Missouri Botanical Garden Open Conference Systems, TDWG 2013 ANNUAL CONFERENCE

Font Size: 
Numerical tree representations and their application to MCMC phylogenetic inference, phylogenetic signal, and ... database query
Saverio Vicario

Building: Grand Hotel Mediterraneo
Room: America del Nord (Theatre I)
Date: 2013-10-31 09:35 AM – 09:45 AM
Last modified: 2013-10-05

Abstract


Phylogenetic information is structured as tree (topology + branch lengths). There is no unique neither complete way to transform this information in a scalar or vectorial numerical variable. This complexity makes the difficult to reuse method for both the analysis and the archiving from other field of science. This causes the flourishing of ad hoc data format and metric of comparisons not necessarily well grounded or particularly efficient.  I advocate that a correct numerical representation of a phylogenetic tree for a given problem should guide development in the field. I will show 2 applications also implemented in the BioVeL to illustrate the point.

Billera's tree space (Billera et al. 2001) is a geometric tree representation and it is shown to be a correct generalization of Robinson and Foulds distance and to be monotonically correlated with likelihood score in great variety of condition (Battagliero et al. 2011).
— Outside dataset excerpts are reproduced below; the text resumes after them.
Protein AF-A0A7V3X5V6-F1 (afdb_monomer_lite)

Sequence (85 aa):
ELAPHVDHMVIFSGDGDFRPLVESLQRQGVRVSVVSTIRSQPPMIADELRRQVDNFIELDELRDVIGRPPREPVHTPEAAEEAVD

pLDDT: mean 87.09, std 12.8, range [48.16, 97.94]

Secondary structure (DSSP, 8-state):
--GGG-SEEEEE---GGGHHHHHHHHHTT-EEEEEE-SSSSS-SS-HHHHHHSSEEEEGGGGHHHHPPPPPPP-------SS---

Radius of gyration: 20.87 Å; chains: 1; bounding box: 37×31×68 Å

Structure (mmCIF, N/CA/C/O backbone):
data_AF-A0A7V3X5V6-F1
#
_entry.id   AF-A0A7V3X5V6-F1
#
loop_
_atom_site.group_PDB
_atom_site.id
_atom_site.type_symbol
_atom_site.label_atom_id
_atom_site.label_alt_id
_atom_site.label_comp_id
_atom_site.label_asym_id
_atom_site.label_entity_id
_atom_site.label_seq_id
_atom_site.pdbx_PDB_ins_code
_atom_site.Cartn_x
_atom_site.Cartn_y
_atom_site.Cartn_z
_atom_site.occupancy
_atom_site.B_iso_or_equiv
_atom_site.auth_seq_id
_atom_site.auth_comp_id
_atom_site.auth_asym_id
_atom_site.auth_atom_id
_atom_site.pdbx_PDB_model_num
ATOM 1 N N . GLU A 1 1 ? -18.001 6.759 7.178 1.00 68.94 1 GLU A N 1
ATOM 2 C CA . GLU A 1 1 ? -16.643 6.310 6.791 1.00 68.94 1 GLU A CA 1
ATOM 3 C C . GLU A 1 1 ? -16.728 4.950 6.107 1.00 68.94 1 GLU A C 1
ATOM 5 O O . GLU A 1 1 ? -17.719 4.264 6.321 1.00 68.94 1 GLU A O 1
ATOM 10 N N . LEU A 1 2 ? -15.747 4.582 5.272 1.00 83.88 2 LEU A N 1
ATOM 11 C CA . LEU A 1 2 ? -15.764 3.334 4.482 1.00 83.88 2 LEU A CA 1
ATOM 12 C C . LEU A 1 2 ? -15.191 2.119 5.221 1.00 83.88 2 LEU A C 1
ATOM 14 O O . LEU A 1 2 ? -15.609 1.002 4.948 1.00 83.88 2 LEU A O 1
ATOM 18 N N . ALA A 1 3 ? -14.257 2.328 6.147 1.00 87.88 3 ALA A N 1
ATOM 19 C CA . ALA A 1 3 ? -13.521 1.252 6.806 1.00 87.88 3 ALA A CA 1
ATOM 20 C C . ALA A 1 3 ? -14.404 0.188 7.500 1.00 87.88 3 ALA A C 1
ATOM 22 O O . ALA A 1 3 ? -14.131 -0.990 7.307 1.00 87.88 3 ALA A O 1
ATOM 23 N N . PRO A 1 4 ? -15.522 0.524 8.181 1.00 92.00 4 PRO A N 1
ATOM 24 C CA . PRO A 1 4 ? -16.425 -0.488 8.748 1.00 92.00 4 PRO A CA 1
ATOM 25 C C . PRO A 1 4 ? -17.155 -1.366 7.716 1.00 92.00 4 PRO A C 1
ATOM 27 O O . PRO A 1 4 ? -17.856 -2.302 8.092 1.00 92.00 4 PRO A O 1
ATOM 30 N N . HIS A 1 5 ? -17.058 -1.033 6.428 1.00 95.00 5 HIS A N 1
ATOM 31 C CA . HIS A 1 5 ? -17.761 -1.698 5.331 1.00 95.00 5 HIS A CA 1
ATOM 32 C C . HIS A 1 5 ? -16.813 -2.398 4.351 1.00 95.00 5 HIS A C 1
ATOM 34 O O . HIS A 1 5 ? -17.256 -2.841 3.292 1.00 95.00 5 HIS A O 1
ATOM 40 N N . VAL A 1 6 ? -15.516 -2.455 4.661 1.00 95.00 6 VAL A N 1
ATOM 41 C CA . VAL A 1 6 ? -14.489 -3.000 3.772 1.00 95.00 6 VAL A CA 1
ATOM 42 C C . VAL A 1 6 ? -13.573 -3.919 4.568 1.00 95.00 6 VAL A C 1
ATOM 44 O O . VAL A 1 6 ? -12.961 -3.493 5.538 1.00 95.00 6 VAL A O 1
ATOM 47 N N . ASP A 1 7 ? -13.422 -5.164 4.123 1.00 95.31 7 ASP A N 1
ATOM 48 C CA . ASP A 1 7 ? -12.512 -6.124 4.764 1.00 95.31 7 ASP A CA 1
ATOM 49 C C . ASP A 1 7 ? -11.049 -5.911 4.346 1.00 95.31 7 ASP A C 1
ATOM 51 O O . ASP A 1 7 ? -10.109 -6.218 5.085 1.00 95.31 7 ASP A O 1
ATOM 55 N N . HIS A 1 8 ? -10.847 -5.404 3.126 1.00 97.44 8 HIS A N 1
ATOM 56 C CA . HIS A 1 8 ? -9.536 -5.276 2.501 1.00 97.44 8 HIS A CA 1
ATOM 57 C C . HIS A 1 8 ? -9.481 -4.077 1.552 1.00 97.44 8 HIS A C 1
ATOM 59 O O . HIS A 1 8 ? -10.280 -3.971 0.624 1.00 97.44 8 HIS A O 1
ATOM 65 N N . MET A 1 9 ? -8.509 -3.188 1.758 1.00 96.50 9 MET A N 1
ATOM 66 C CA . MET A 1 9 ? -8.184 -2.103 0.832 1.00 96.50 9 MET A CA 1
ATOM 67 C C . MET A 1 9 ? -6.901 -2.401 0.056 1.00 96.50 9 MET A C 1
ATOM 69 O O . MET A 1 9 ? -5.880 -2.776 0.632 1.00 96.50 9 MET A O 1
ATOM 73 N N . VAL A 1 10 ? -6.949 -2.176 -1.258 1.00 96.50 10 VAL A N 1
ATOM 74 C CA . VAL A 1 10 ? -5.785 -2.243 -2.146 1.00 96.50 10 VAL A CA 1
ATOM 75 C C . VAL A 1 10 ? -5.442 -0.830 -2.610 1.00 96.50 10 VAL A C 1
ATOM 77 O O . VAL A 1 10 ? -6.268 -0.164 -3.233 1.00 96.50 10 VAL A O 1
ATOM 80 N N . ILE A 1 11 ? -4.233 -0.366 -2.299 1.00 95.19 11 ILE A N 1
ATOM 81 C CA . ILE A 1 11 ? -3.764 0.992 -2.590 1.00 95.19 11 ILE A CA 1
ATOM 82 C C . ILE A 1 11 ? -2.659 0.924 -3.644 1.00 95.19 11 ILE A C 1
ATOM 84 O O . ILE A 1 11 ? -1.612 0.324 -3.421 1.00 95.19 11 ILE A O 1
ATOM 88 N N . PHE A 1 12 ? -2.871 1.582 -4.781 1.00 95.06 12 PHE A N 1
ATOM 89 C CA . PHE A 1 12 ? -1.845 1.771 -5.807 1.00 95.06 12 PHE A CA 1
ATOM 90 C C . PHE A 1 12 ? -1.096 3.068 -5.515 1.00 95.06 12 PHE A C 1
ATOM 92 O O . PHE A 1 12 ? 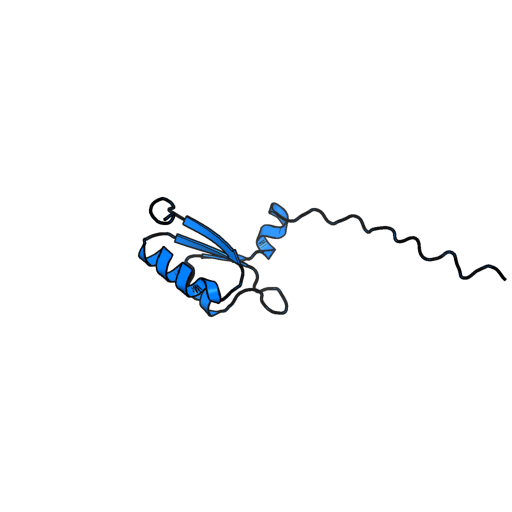-1.512 4.144 -5.940 1.00 95.06 12 PHE A O 1
ATOM 99 N N . SER A 1 13 ? -0.034 2.974 -4.721 1.00 93.88 13 SER A N 1
ATOM 100 C CA . SER A 1 13 ? 0.776 4.124 -4.326 1.00 93.88 13 SER A CA 1
ATOM 101 C C . SER A 1 13 ? 2.125 3.673 -3.787 1.00 93.88 13 SER A C 1
ATOM 103 O O . SER A 1 13 ? 2.254 2.591 -3.224 1.00 93.88 13 SER A O 1
ATOM 105 N N . GLY A 1 14 ? 3.130 4.527 -3.934 1.00 92.12 14 GLY A N 1
ATOM 106 C CA . GLY A 1 14 ? 4.432 4.367 -3.300 1.00 92.12 14 GLY A CA 1
ATOM 107 C C . GLY A 1 14 ? 4.720 5.377 -2.184 1.00 92.12 14 GLY A C 1
ATOM 108 O O . GLY A 1 14 ? 5.789 5.332 -1.585 1.00 92.12 14 GLY A O 1
ATOM 109 N N . ASP A 1 15 ? 3.785 6.282 -1.905 1.00 94.12 15 ASP A N 1
ATOM 110 C CA . ASP A 1 15 ? 4.034 7.458 -1.072 1.00 94.12 15 ASP A CA 1
ATOM 111 C C . ASP A 1 15 ? 3.972 7.150 0.435 1.00 94.12 15 ASP A C 1
ATOM 113 O O . ASP A 1 15 ? 2.980 6.615 0.935 1.00 94.12 15 ASP A O 1
ATOM 117 N N . GLY A 1 16 ? 5.027 7.520 1.166 1.00 94.00 16 GLY A N 1
ATOM 118 C CA . GLY A 1 16 ? 5.134 7.355 2.618 1.00 94.00 16 GLY A CA 1
ATOM 119 C C . GLY A 1 16 ? 4.042 8.084 3.403 1.00 94.00 16 GLY A C 1
ATOM 120 O O . GLY A 1 16 ? 3.656 7.614 4.475 1.00 94.00 16 GLY A O 1
ATOM 121 N N . ASP A 1 17 ? 3.461 9.144 2.836 1.00 95.56 17 ASP A N 1
ATOM 122 C CA . ASP A 1 17 ? 2.397 9.938 3.462 1.00 95.56 17 ASP A CA 1
ATOM 123 C C . ASP A 1 17 ? 1.120 9.126 3.741 1.00 95.56 17 ASP A C 1
ATOM 125 O O . ASP A 1 17 ? 0.296 9.504 4.578 1.00 95.56 17 ASP A O 1
ATOM 129 N N . PHE A 1 18 ? 0.957 7.960 3.107 1.00 95.44 18 PHE A N 1
ATOM 130 C CA . PHE A 1 18 ? -0.151 7.050 3.401 1.00 95.44 18 PHE A CA 1
ATOM 131 C C . PHE A 1 18 ? 0.049 6.214 4.666 1.00 95.44 18 PHE A C 1
ATOM 133 O O . PHE A 1 18 ? -0.906 5.588 5.125 1.00 95.44 18 PHE A O 1
ATOM 140 N N . ARG A 1 19 ? 1.237 6.194 5.276 1.00 95.81 19 ARG A N 1
ATOM 141 C CA . ARG A 1 19 ? 1.500 5.357 6.454 1.00 95.81 19 ARG A CA 1
ATOM 142 C C . ARG A 1 19 ? 0.504 5.600 7.607 1.00 95.81 19 ARG A C 1
ATOM 144 O O . ARG A 1 19 ? -0.050 4.611 8.089 1.00 95.81 19 ARG A O 1
ATOM 151 N N . PRO A 1 20 ? 0.187 6.844 8.029 1.00 96.69 20 PRO A N 1
ATOM 152 C CA . PRO A 1 20 ? -0.798 7.070 9.092 1.00 96.69 20 PRO A CA 1
ATOM 153 C C . PRO A 1 20 ? -2.210 6.589 8.721 1.00 96.69 20 PRO A C 1
ATOM 155 O O . PRO A 1 20 ? -2.955 6.127 9.587 1.00 96.69 20 PRO A O 1
ATOM 158 N N . LEU A 1 21 ? -2.578 6.660 7.434 1.00 95.00 21 LEU A N 1
ATOM 159 C CA . LEU A 1 21 ? -3.841 6.112 6.938 1.00 95.00 21 LEU A CA 1
ATOM 160 C C . LEU A 1 21 ? -3.862 4.588 7.093 1.00 95.00 21 LEU A C 1
ATOM 162 O O . LEU A 1 21 ? -4.825 4.053 7.641 1.00 95.00 21 LEU A O 1
ATOM 166 N N . VAL A 1 22 ? -2.801 3.903 6.658 1.00 96.44 22 VAL A N 1
ATOM 167 C CA . VAL A 1 22 ? -2.676 2.443 6.791 1.00 96.44 22 VAL A CA 1
ATOM 168 C C . VAL A 1 22 ? -2.776 2.023 8.257 1.00 96.44 22 VAL A C 1
ATOM 170 O O . VAL A 1 22 ? -3.573 1.146 8.584 1.00 96.44 22 VAL A O 1
ATOM 173 N N . GLU A 1 23 ? -2.057 2.705 9.153 1.00 96.75 23 GLU A N 1
ATOM 174 C CA . GLU A 1 23 ? -2.126 2.435 10.593 1.00 96.75 23 GLU A CA 1
ATOM 175 C C . GLU A 1 23 ? -3.549 2.589 11.156 1.00 96.75 23 GLU A C 1
ATOM 177 O O . GLU A 1 23 ? -3.963 1.810 12.015 1.00 96.75 23 GLU A O 1
ATOM 182 N N . SER A 1 24 ? -4.305 3.598 10.715 1.00 96.31 24 SER A N 1
ATOM 183 C CA . SER A 1 24 ? -5.687 3.813 11.165 1.00 96.31 24 SER A CA 1
ATOM 184 C C . SER A 1 24 ? -6.632 2.720 10.659 1.00 96.31 24 SER A C 1
ATOM 186 O O . SER A 1 24 ? -7.447 2.206 11.425 1.00 96.31 24 SER A O 1
ATOM 188 N N . LEU A 1 25 ? -6.495 2.321 9.392 1.00 96.06 25 LEU A N 1
ATOM 189 C CA . LEU A 1 25 ? -7.307 1.266 8.779 1.00 96.06 25 LEU A CA 1
ATOM 190 C C . LEU A 1 25 ? -7.081 -0.091 9.458 1.00 96.06 25 LEU A C 1
ATOM 192 O O . LEU A 1 25 ? -8.040 -0.779 9.807 1.00 96.06 25 LEU A O 1
ATOM 196 N N . GLN A 1 26 ? -5.825 -0.434 9.737 1.00 95.88 26 GLN A N 1
ATOM 197 C CA . GLN A 1 26 ? -5.467 -1.677 10.424 1.00 95.88 26 GLN A CA 1
ATOM 198 C C . GLN A 1 26 ? -6.008 -1.728 11.858 1.00 95.88 26 GLN A C 1
ATOM 200 O O . GLN A 1 26 ? -6.492 -2.771 12.297 1.00 95.88 26 GLN A O 1
ATOM 205 N N . ARG A 1 27 ? -6.014 -0.598 12.585 1.00 96.19 27 ARG A N 1
ATOM 206 C CA . ARG A 1 27 ? -6.654 -0.508 13.915 1.00 96.19 27 ARG A CA 1
ATOM 207 C C . ARG A 1 27 ? -8.157 -0.782 13.866 1.00 96.19 27 ARG A C 1
ATOM 209 O O . ARG A 1 27 ? -8.722 -1.216 14.865 1.00 96.19 27 ARG A O 1
ATOM 216 N N . GLN A 1 28 ? -8.789 -0.539 12.721 1.00 95.81 28 GLN A N 1
ATOM 217 C CA . GLN A 1 28 ? -10.199 -0.841 12.475 1.00 95.81 28 GLN A CA 1
ATOM 218 C C . GLN A 1 28 ? -10.420 -2.275 11.961 1.00 95.81 28 GLN A C 1
ATOM 220 O O . GLN A 1 28 ? -11.551 -2.653 11.677 1.00 95.81 28 GLN A O 1
ATOM 225 N N . GLY A 1 29 ? -9.361 -3.088 11.870 1.00 95.88 29 GLY A N 1
ATOM 226 C CA . GLY A 1 29 ? -9.416 -4.476 11.410 1.00 95.88 29 GLY A CA 1
ATOM 227 C C . GLY A 1 29 ? -9.389 -4.642 9.889 1.00 95.88 29 GLY A C 1
ATOM 228 O O . GLY A 1 29 ? -9.489 -5.770 9.409 1.00 95.88 29 GLY A O 1
ATOM 229 N N . VAL A 1 30 ? -9.232 -3.552 9.132 1.00 97.75 30 VAL A N 1
ATOM 230 C CA . VAL A 1 30 ? -9.162 -3.587 7.668 1.00 97.75 30 VAL A CA 1
ATOM 231 C C . VAL A 1 30 ? -7.766 -4.027 7.245 1.00 97.75 30 VAL A C 1
ATOM 233 O O . VAL A 1 30 ? -6.771 -3.412 7.630 1.00 97.75 30 VAL A O 1
ATOM 236 N N . ARG A 1 31 ? -7.683 -5.067 6.413 1.00 97.94 31 ARG A N 1
ATOM 237 C CA . ARG A 1 31 ? -6.417 -5.466 5.786 1.00 97.94 31 ARG A CA 1
ATOM 238 C C . ARG A 1 31 ? -6.032 -4.443 4.730 1.00 97.94 31 ARG A C 1
ATOM 240 O O . ARG A 1 31 ? -6.892 -3.966 3.991 1.00 97.94 31 ARG A O 1
ATOM 247 N N . VAL A 1 32 ? -4.749 -4.141 4.594 1.00 97.94 32 VAL A N 1
ATOM 248 C CA . VAL A 1 32 ? -4.256 -3.209 3.581 1.00 97.94 32 VAL A CA 1
ATOM 249 C C . VAL A 1 32 ? -3.167 -3.866 2.750 1.00 97.94 32 VAL A C 1
ATOM 251 O O . VAL A 1 32 ? -2.178 -4.387 3.263 1.00 97.94 32 VAL A O 1
ATOM 254 N N . SER A 1 33 ? -3.331 -3.829 1.431 1.00 97.88 33 SER A N 1
ATOM 255 C CA . SER A 1 33 ? -2.274 -4.201 0.494 1.00 97.88 33 SER A CA 1
ATOM 256 C C . SER A 1 33 ? -1.876 -3.015 -0.354 1.00 97.88 33 SER A C 1
ATOM 258 O O . SER A 1 33 ? -2.732 -2.306 -0.876 1.00 97.88 33 SER A O 1
ATOM 260 N N . VAL A 1 34 ? -0.575 -2.807 -0.503 1.00 97.12 34 VAL A N 1
ATOM 261 C CA . VAL A 1 34 ? -0.040 -1.770 -1.381 1.00 97.12 34 VAL A CA 1
ATOM 262 C C . VAL A 1 34 ? 0.538 -2.408 -2.630 1.00 97.12 34 VAL A C 1
ATOM 264 O O . VAL A 1 34 ? 1.305 -3.365 -2.551 1.00 97.12 34 VAL A O 1
ATOM 267 N N . VAL A 1 35 ? 0.167 -1.848 -3.776 1.00 96.19 35 VAL A N 1
ATOM 268 C CA . VAL A 1 35 ? 0.736 -2.162 -5.081 1.00 96.19 35 VAL A CA 1
ATOM 269 C C . VAL A 1 35 ? 1.682 -1.029 -5.462 1.00 96.19 35 VAL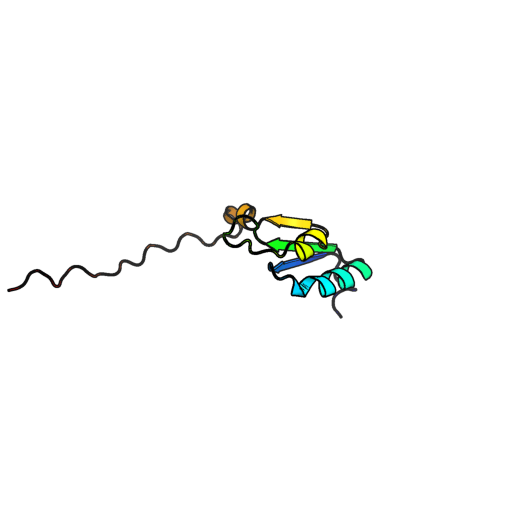 A C 1
ATOM 271 O O . VAL A 1 35 ? 1.255 0.113 -5.641 1.00 96.19 35 VAL A O 1
ATOM 274 N N . SER A 1 36 ? 2.971 -1.337 -5.568 1.00 94.62 36 SER A N 1
ATOM 275 C CA . SER A 1 36 ? 4.016 -0.401 -6.001 1.00 94.62 36 SER A CA 1
ATOM 276 C C . SER A 1 36 ? 5.225 -1.186 -6.509 1.00 94.62 36 SER A C 1
ATOM 278 O O . SER A 1 36 ? 5.176 -2.409 -6.567 1.00 94.62 36 SER A O 1
ATOM 280 N N . THR A 1 37 ? 6.306 -0.513 -6.896 1.00 92.56 37 THR A N 1
ATOM 281 C CA . THR A 1 37 ? 7.518 -1.182 -7.382 1.00 92.56 37 THR A CA 1
ATOM 282 C C . THR A 1 37 ? 8.764 -0.787 -6.603 1.00 92.56 37 THR A C 1
ATOM 284 O O . THR A 1 37 ? 8.978 0.386 -6.286 1.00 92.56 37 THR A O 1
ATOM 287 N N . ILE A 1 38 ? 9.607 -1.780 -6.310 1.00 89.44 38 ILE A N 1
ATOM 288 C CA . ILE A 1 38 ? 10.977 -1.572 -5.810 1.00 89.44 38 ILE A CA 1
ATOM 289 C C . ILE A 1 38 ? 12.023 -1.612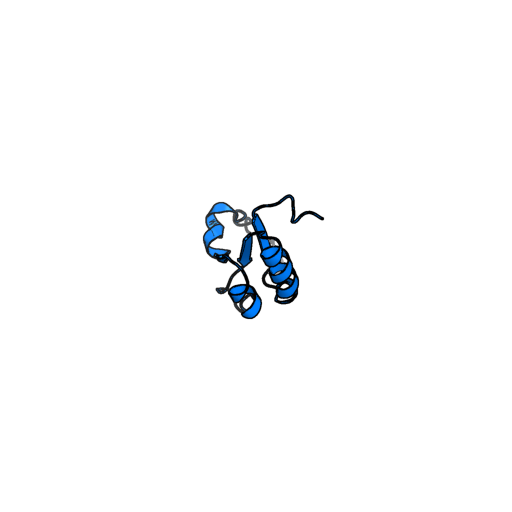 -6.930 1.00 89.44 38 ILE A C 1
ATOM 291 O O . ILE A 1 38 ? 13.190 -1.321 -6.681 1.00 89.44 38 ILE A O 1
ATOM 295 N N . ARG A 1 39 ? 11.625 -2.015 -8.143 1.00 86.88 39 ARG A N 1
ATOM 296 C CA . ARG A 1 39 ? 12.529 -2.282 -9.275 1.00 86.88 39 ARG A CA 1
ATOM 297 C C . ARG A 1 39 ? 12.808 -1.041 -10.125 1.00 86.88 39 ARG A C 1
ATOM 299 O O . ARG A 1 39 ? 13.664 -1.081 -11.004 1.00 86.88 39 ARG A O 1
ATOM 306 N N . SER A 1 40 ? 12.092 0.054 -9.883 1.00 83.75 40 SER A N 1
ATOM 307 C CA . SER A 1 40 ? 12.323 1.336 -10.542 1.00 83.75 40 SER A CA 1
ATOM 308 C C . SER A 1 40 ? 13.555 2.052 -9.980 1.00 83.75 40 SER A C 1
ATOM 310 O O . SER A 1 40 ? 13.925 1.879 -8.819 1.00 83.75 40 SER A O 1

We applied this metric to define the overlap of tree distribution of independent runs of the MCMC in order to estimate the probability of convergence of the MCMC runs within a Kolmogorov-Smirnov test framework. An effective sample size (ESS) of the tree parameter is produced to estimate correct degree of freedom. The software implementation of the approach is available at http://mblabproject.it/geoks/ while the software is exposed in web service https://www.biodiversitycatalogue.org/rest_methods/115.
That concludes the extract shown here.